Machine Learning Platform and Recommendation Engine built on Kubernetes
https://www.seldon.io/
Apache License 2.0
1.47k stars 300 forks source link

zookeeper cluster cannot communicate with each other #28

Closed sbookworm closed 7 years ago

sbookworm commented 7 years ago

Hi all, when I installing the seldon, I faced a problem. After I installed kubernets, I run seldon-up.sh, the progress keep checking zookeeper status. I investigate the problem, it was caused by that in the zookeeper pods, cannot get communication with each other with the hostname. I try to using the service ip of each zookeeper, still failed. Because that the service ip cannot be accessed by the pod. can you give some advise? thanks very much !!!

gsunner commented 7 years ago

Hi,

Can you let us know how you are running kubernetes.
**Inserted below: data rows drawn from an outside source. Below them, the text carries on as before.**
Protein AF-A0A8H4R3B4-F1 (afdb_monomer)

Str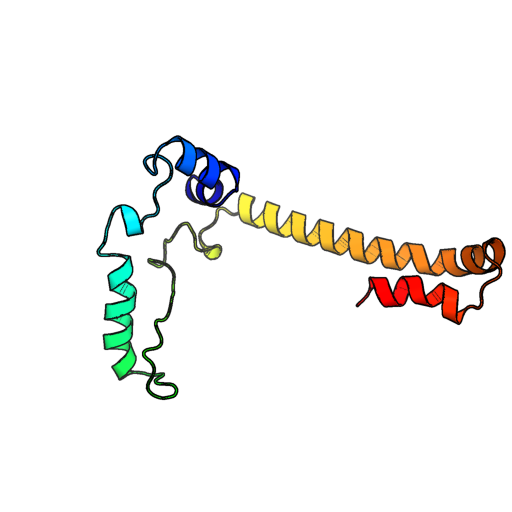ucture (mmCIF, N/CA/C/O backbone):
data_AF-A0A8H4R3B4-F1
#
_entry.id   AF-A0A8H4R3B4-F1
#
loop_
_atom_site.group_PDB
_atom_site.id
_atom_site.type_symbol
_atom_site.label_atom_id
_atom_site.label_alt_id
_atom_site.label_comp_id
_atom_site.label_asym_id
_atom_site.label_entity_id
_atom_site.label_seq_id
_atom_site.pdbx_PDB_ins_code
_atom_site.Cartn_x
_atom_site.Cartn_y
_atom_site.Cartn_z
_atom_site.occupancy
_atom_site.B_iso_or_equiv
_atom_site.auth_seq_id
_atom_site.auth_comp_id
_atom_site.auth_asym_id
_atom_site.auth_atom_id
_atom_site.pdbx_PDB_model_num
ATOM 1 N N . MET A 1 1 ? 7.087 3.139 -19.688 1.00 49.50 1 MET A N 1
ATOM 2 C CA . MET A 1 1 ? 5.617 3.036 -19.494 1.00 49.50 1 MET A CA 1
ATOM 3 C C . MET A 1 1 ? 5.048 1.722 -20.020 1.00 49.50 1 MET A C 1
ATOM 5 O O . MET A 1 1 ? 4.198 1.157 -19.356 1.00 49.50 1 MET A O 1
ATOM 9 N N . THR A 1 2 ? 5.507 1.202 -21.161 1.00 54.62 2 THR A N 1
ATOM 10 C CA . THR A 1 2 ? 5.045 -0.084 -21.726 1.00 54.62 2 THR A CA 1
ATOM 11 C C . THR A 1 2 ? 5.441 -1.321 -20.910 1.00 54.62 2 THR A C 1
ATOM 13 O O . THR A 1 2 ? 4.735 -2.322 -20.968 1.00 54.62 2 THR A O 1
ATOM 16 N N . THR A 1 3 ? 6.517 -1.250 -20.121 1.00 60.84 3 THR A N 1
ATOM 17 C CA . THR A 1 3 ? 7.003 -2.354 -19.273 1.00 60.84 3 THR A CA 1
ATOM 18 C C . THR A 1 3 ? 6.045 -2.691 -18.130 1.00 60.84 3 THR A C 1
ATOM 20 O O . THR A 1 3 ? 5.703 -3.846 -17.940 1.00 60.84 3 THR A O 1
ATOM 23 N N . GLN A 1 4 ? 5.493 -1.695 -17.436 1.00 64.25 4 GLN A N 1
ATOM 24 C CA . GLN A 1 4 ? 4.615 -1.957 -16.286 1.00 64.25 4 GLN A CA 1
ATOM 25 C C . GLN A 1 4 ? 3.245 -2.540 -16.673 1.00 64.25 4 GLN A C 1
ATOM 27 O O . GLN A 1 4 ? 2.667 -3.336 -15.934 1.00 64.25 4 GLN A O 1
ATOM 32 N N . PHE A 1 5 ? 2.728 -2.194 -17.857 1.00 65.06 5 PHE A N 1
ATOM 33 C CA . PHE A 1 5 ? 1.499 -2.803 -18.377 1.00 65.06 5 PHE A CA 1
ATOM 34 C C . PHE A 1 5 ? 1.700 -4.262 -18.812 1.00 65.06 5 PHE A C 1
ATOM 36 O O . PHE A 1 5 ? 0.747 -5.039 -18.736 1.00 65.06 5 PHE A O 1
ATOM 43 N N . ARG A 1 6 ? 2.918 -4.646 -19.226 1.00 67.88 6 ARG A N 1
ATOM 44 C CA . ARG A 1 6 ? 3.264 -6.036 -19.569 1.00 67.88 6 ARG A CA 1
ATOM 45 C C . ARG A 1 6 ? 3.141 -6.961 -18.360 1.00 67.88 6 ARG A C 1
ATOM 47 O O . ARG A 1 6 ? 2.568 -8.035 -18.502 1.00 67.88 6 ARG A O 1
ATOM 54 N N . ASP A 1 7 ? 3.604 -6.515 -17.195 1.00 67.25 7 ASP A N 1
ATOM 55 C CA . ASP A 1 7 ? 3.634 -7.331 -15.969 1.00 67.25 7 ASP A CA 1
ATOM 56 C C . ASP A 1 7 ? 2.300 -7.314 -15.200 1.00 67.25 7 ASP A C 1
ATOM 58 O O . ASP A 1 7 ? 2.111 -7.993 -14.191 1.00 67.25 7 ASP A O 1
ATOM 62 N N . THR A 1 8 ? 1.317 -6.556 -15.690 1.00 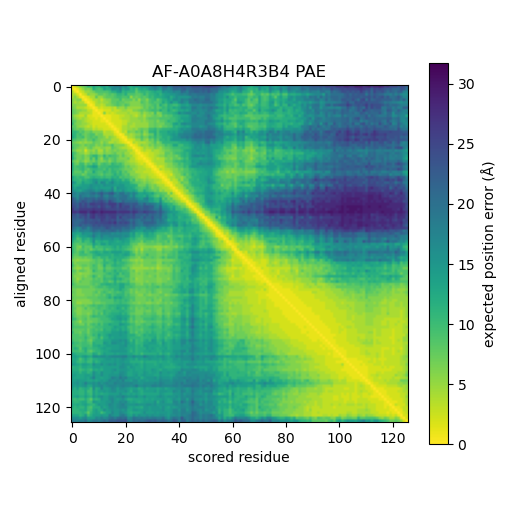77.69 8 THR A N 1
ATOM 63 C CA . THR A 1 8 ? -0.048 -6.592 -15.161 1.00 77.69 8 THR A CA 1
ATOM 64 C C . THR A 1 8 ? -0.775 -7.846 -15.669 1.00 77.69 8 THR A C 1
ATOM 66 O O . THR A 1 8 ? -0.532 -8.310 -16.782 1.00 77.69 8 THR A O 1
ATOM 69 N N . LYS A 1 9 ? -1.762 -8.369 -14.919 1.00 77.38 9 LYS A N 1
ATOM 70 C CA . LYS A 1 9 ? -2.619 -9.501 -15.358 1.00 77.38 9 LYS A CA 1
ATOM 71 C C . LYS A 1 9 ? -3.219 -9.303 -16.761 1.00 77.38 9 LYS A C 1
ATOM 73 O O . LYS A 1 9 ? -3.412 -10.264 -17.499 1.00 77.38 9 LYS A O 1
ATOM 78 N N . PHE A 1 10 ? -3.471 -8.051 -17.138 1.00 77.94 10 PHE A N 1
ATOM 79 C CA . PHE A 1 10 ? -3.899 -7.659 -18.478 1.00 77.94 10 PHE A CA 1
ATOM 80 C C . PHE A 1 10 ? -2.834 -7.917 -19.555 1.00 77.94 10 PHE A C 1
ATOM 82 O O . PHE A 1 10 ? -3.162 -8.453 -20.610 1.00 77.94 10 PHE A O 1
ATOM 89 N N . GLY A 1 11 ? -1.569 -7.582 -19.292 1.00 73.44 11 GLY A N 1
ATOM 90 C CA . GLY A 1 11 ? -0.455 -7.825 -20.208 1.00 73.44 11 GLY A CA 1
ATOM 91 C C . GLY A 1 11 ? -0.243 -9.315 -20.460 1.00 73.44 11 GLY A C 1
ATOM 92 O O . GLY A 1 11 ? -0.164 -9.734 -21.615 1.00 73.44 11 GLY A O 1
ATOM 93 N N . HIS A 1 12 ? -0.291 -10.138 -19.408 1.00 75.81 12 HIS A N 1
ATOM 94 C CA . HIS A 1 12 ? -0.244 -11.598 -19.545 1.00 75.81 12 HIS A CA 1
ATOM 95 C C . HIS A 1 12 ? -1.433 -12.164 -20.335 1.00 75.81 12 HIS A C 1
ATOM 97 O O . HIS A 1 12 ? -1.247 -13.037 -21.184 1.00 75.81 12 HIS A O 1
ATOM 103 N N . LEU A 1 13 ? -2.647 -11.646 -20.118 1.00 81.50 13 LEU A N 1
ATOM 104 C CA . LEU A 1 13 ? -3.833 -12.066 -20.869 1.00 81.50 13 LEU A CA 1
ATOM 105 C C . LEU A 1 13 ? -3.745 -11.663 -22.350 1.00 81.50 13 LEU A C 1
ATOM 107 O O . LEU A 1 13 ? -4.012 -12.477 -23.233 1.00 81.50 13 LEU A O 1
ATOM 111 N N . ALA A 1 14 ? -3.312 -10.436 -22.637 1.00 78.25 14 ALA A N 1
ATOM 112 C CA . ALA A 1 14 ? -3.082 -9.960 -23.999 1.00 78.25 14 ALA A CA 1
ATOM 113 C C . ALA A 1 14 ? -1.991 -10.779 -24.707 1.00 78.25 14 ALA A C 1
ATOM 115 O O . ALA A 1 14 ? -2.110 -11.086 -25.895 1.00 78.25 14 ALA A O 1
ATOM 116 N N . ARG A 1 15 ? -0.955 -11.193 -23.972 1.00 76.62 15 ARG A N 1
ATOM 117 C CA . ARG A 1 15 ? 0.122 -12.053 -24.466 1.00 76.62 15 ARG A CA 1
ATOM 118 C C . ARG A 1 15 ? -0.374 -13.464 -24.798 1.00 76.62 15 ARG A C 1
ATOM 120 O O . ARG A 1 15 ? -0.047 -13.981 -25.869 1.00 76.62 15 ARG A O 1
ATOM 127 N N . PHE A 1 16 ? -1.208 -14.047 -23.935 1.00 81.56 16 PHE A N 1
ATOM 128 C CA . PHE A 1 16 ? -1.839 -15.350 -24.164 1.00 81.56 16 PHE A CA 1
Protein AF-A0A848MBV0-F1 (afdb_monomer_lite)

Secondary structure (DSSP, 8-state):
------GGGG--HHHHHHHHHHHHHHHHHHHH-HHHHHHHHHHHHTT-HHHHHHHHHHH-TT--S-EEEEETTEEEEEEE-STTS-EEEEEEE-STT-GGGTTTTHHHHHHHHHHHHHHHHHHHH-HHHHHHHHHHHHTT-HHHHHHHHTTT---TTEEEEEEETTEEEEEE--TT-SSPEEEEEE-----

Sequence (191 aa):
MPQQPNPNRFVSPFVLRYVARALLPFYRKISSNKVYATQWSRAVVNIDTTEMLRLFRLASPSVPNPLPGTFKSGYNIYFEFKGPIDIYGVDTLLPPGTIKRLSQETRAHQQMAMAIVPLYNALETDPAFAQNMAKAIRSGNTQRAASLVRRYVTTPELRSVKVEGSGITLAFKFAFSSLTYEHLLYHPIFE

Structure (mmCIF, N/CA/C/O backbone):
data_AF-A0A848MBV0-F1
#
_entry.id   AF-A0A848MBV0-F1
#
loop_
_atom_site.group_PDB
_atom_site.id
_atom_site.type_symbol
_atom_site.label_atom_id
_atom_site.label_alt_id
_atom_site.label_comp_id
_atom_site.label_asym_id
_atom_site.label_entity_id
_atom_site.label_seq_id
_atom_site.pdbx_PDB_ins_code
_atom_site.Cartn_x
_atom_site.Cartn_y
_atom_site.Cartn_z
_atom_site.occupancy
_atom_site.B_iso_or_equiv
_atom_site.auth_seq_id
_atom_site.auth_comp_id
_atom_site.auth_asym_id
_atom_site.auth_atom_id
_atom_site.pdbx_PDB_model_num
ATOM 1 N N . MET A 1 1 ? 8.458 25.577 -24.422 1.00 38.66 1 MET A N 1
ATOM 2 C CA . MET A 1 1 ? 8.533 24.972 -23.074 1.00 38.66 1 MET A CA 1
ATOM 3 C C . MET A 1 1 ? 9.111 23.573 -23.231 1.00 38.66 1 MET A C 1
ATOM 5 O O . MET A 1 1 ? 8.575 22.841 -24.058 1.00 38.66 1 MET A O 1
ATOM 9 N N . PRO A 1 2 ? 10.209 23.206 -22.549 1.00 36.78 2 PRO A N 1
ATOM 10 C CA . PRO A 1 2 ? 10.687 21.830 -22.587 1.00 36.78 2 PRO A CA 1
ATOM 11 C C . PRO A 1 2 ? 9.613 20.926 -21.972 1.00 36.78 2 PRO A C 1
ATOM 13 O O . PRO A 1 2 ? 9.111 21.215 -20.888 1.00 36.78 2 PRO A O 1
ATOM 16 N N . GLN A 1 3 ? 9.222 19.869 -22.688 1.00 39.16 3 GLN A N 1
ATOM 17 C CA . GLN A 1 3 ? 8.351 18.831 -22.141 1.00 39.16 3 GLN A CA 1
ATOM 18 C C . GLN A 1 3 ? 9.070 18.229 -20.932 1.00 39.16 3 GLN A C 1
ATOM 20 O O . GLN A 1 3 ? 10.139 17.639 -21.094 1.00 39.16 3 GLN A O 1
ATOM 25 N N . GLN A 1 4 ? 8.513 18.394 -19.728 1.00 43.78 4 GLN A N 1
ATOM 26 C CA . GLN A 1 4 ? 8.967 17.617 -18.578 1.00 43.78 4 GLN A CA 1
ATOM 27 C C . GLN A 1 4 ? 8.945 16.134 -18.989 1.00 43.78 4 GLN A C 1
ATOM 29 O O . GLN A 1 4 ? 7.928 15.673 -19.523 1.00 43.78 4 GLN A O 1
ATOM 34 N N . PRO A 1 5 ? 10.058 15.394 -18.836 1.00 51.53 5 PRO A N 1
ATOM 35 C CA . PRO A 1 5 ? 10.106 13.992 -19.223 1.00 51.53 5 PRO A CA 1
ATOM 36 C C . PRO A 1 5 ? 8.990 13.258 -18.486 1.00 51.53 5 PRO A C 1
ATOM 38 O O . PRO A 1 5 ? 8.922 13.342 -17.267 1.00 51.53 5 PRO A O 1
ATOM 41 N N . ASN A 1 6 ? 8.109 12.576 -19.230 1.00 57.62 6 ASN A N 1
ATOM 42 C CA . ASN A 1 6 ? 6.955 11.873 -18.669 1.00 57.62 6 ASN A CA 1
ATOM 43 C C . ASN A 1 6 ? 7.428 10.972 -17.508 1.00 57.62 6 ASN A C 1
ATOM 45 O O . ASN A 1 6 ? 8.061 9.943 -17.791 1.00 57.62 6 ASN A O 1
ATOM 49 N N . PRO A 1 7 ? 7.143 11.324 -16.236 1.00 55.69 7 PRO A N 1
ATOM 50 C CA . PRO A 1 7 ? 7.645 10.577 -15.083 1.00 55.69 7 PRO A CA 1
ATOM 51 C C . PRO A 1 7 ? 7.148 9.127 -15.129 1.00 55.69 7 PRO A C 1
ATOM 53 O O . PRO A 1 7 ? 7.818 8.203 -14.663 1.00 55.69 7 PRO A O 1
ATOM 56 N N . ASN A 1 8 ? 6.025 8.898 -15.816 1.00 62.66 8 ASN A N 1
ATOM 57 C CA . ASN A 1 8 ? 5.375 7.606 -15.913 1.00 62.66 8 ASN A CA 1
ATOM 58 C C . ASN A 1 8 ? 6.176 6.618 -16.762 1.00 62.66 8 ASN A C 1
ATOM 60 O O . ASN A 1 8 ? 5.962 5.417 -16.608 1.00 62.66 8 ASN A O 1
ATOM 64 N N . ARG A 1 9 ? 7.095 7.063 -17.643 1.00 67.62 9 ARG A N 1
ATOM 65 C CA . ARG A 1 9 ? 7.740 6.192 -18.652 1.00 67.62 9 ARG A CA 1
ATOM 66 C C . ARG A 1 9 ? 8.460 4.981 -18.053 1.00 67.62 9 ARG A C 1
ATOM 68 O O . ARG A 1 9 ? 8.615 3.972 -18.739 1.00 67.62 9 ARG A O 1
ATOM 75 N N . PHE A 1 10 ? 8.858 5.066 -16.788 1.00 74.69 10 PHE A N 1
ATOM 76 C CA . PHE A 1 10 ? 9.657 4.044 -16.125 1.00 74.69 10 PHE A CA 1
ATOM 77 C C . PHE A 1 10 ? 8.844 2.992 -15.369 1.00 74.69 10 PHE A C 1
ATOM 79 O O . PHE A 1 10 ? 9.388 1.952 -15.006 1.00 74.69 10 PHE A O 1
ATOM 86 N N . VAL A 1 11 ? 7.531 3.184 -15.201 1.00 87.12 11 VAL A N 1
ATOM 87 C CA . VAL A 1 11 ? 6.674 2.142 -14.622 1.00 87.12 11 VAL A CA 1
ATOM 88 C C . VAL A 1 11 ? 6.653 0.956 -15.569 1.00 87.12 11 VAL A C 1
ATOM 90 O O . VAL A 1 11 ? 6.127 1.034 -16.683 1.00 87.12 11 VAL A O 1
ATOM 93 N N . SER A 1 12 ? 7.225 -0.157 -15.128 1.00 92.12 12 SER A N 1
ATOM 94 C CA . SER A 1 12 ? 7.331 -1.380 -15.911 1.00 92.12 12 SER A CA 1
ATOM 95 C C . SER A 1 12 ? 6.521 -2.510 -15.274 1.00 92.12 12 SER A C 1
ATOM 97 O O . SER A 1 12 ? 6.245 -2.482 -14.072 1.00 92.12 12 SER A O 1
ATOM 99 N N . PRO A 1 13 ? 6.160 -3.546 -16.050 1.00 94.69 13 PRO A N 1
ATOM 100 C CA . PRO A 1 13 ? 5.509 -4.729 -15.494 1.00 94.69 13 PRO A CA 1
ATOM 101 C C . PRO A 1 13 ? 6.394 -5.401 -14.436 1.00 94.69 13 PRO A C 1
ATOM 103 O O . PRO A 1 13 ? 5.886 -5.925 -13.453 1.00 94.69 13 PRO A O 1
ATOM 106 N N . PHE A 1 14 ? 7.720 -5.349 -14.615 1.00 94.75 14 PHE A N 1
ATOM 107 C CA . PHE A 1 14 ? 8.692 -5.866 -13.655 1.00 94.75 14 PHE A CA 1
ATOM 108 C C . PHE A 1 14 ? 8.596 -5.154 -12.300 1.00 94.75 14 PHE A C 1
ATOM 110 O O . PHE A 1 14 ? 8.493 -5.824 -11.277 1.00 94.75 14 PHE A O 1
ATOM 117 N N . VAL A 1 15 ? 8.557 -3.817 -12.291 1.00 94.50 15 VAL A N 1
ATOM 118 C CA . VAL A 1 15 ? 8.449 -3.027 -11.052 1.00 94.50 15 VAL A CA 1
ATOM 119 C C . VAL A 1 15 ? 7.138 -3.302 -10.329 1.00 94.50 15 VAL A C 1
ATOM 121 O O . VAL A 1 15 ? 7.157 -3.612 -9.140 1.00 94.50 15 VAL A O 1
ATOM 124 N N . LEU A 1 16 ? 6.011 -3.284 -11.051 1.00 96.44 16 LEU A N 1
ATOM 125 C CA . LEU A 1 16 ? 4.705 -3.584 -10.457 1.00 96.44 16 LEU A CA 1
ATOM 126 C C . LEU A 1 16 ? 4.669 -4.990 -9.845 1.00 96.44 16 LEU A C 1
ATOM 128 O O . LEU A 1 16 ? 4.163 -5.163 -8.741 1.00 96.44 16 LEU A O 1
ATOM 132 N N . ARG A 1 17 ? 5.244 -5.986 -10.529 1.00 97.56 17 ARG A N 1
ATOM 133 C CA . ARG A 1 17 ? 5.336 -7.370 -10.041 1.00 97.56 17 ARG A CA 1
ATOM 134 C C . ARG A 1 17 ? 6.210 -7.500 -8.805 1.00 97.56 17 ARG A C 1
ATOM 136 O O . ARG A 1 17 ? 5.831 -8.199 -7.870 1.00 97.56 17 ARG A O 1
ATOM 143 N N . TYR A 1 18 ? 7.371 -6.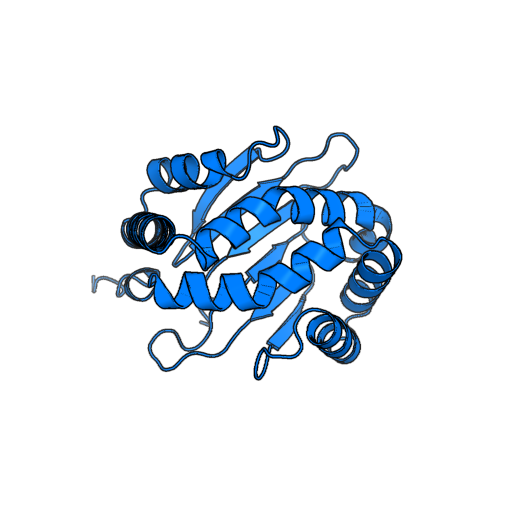849 -8.809 1.00 96.38 18 TYR A N 1
ATOM 144 C CA . TYR A 1 18 ? 8.297 -6.870 -7.682 1.00 96.38 18 TYR A CA 1
ATOM 145 C C . TYR A 1 18 ? 7.648 -6.272 -6.433 1.00 96.38 18 TYR A C 1
ATOM 147 O O . TYR A 1 18 ? 7.588 -6.925 -5.393 1.00 96.38 18 TYR A O 1
ATOM 155 N N . VAL A 1 19 ? 7.091 -5.063 -6.560 1.00 96.94 19 VAL A N 1
ATOM 156 C CA . VAL A 1 19 ? 6.407 -4.384 -5.455 1.00 96.94 19 VAL A CA 1
ATOM 157 C C . VAL A 1 19 ? 5.183 -5.175 -5.002 1.00 96.94 19 VAL A C 1
ATOM 159 O O . VAL A 1 19 ? 4.961 -5.324 -3.801 1.00 96.94 19 VAL A O 1
ATOM 162 N N . ALA A 1 20 ? 4.432 -5.766 -5.936 1.00 97.88 20 ALA A N 1
ATOM 163 C CA . ALA A 1 20 ? 3.289 -6.593 -5.585 1.00 97.88 20 ALA A CA 1
ATOM 164 C C . ALA A 1 20 ? 3.686 -7.825 -4.762 1.00 97.88 20 ALA A C 1
ATOM 166 O O . ALA A 1 20 ? 3.095 -8.070 -3.712 1.00 97.88 20 ALA A O 1
ATOM 167 N N . ARG A 1 21 ? 4.730 -8.547 -5.184 1.00 97.88 21 ARG A N 1
ATOM 168 C CA . ARG A 1 21 ? 5.289 -9.684 -4.440 1.00 97.88 21 ARG A CA 1
ATOM 169 C C . ARG A 1 21 ? 5.764 -9.277 -3.048 1.00 97.88 21 ARG A C 1
ATOM 171 O O . ARG A 1 21 ? 5.531 -10.004 -2.087 1.00 97.88 21 ARG A O 1
ATOM 178 N N . ALA A 1 22 ? 6.427 -8.129 -2.932 1.00 97.69 22 ALA A N 1
ATOM 179 C CA . ALA A 1 22 ? 6.940 -7.644 -1.657 1.00 97.69 22 ALA A CA 1
ATOM 180 C C . ALA A 1 22 ? 5.815 -7.287 -0.668 1.00 97.69 22 ALA A C 1
ATOM 182 O O . ALA A 1 22 ? 5.913 -7.589 0.524 1.00 97.69 22 ALA A O 1
ATOM 183 N N . LEU A 1 23 ? 4.737 -6.670 -1.158 1.00 98.19 23 LEU A N 1
ATOM 184 C CA . LEU A 1 23 ? 3.633 -6.166 -0.337 1.00 98.19 23 LEU A CA 1
ATOM 185 C C . LEU A 1 23 ? 2.509 -7.181 -0.100 1.00 98.19 23 LEU A C 1
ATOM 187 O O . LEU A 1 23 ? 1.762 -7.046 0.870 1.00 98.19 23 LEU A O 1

Are you using minikube or another method?

sbookworm commented 7 years ago

Hi Gurminder, I think my kubernet is not the minikube I am running kubernets like these(one mater, and one minion, only using minion node to run docker containers): master node: (flannel network 172.17.0.0/16) etcd, kube-apiserver, kube-controller-manager, kube-scheduler, and so on minion node: kube-proxy, kubelet, flannel(flannel network 172.17.28.0/24 (subnet), docker0: 172.17.28.1) when running seldon-up.sh the services and pods created successfully, there are three zookeeper pods, zookeeper-1, zookeeper-2, zookeeper-3 take zookeeper-1 for example, its cluster ip is 10.254.168.191 and endpoint address is 172.17.28.3 run cmd on master : kubectl exec zookeeper-1 -- bash -c "echo srvr | nc 172.17.28.3 2181" I can get the message "This ZooKeeper instance is not currently serving requests" on the minion node, I run the command, echo srvr | nc 10.254.168.191 2181 also get the reply "This ZooKeeper instance is not currently serving requests" this means that I can access the service via kube-proxy. the problem is: when I run command "kubectl exec zookeeper-2 -- bash -c "echo srvr | nc 10.254.168.191 2181" there is no reply, this means that in zookeeper-2 cannot access the address 10.254.168.191 when I run command "kubectl exec zookeeper-2 -- bash -c "echo srvr | nc zookeeper-1 2181" reply "cannot found hostname" SO, my question is how can the zookeeper node communicate with each other? Does there some iptables rule needed? Another question, which seldon pods communicate with each other using kube-dns or using environment variable?

can you give me some guidethat you installed your kubernets? thanks very much

gsunner commented 7 years ago

Hi,

This looks like a dns issue. The zookeeper servers are unable to find each other.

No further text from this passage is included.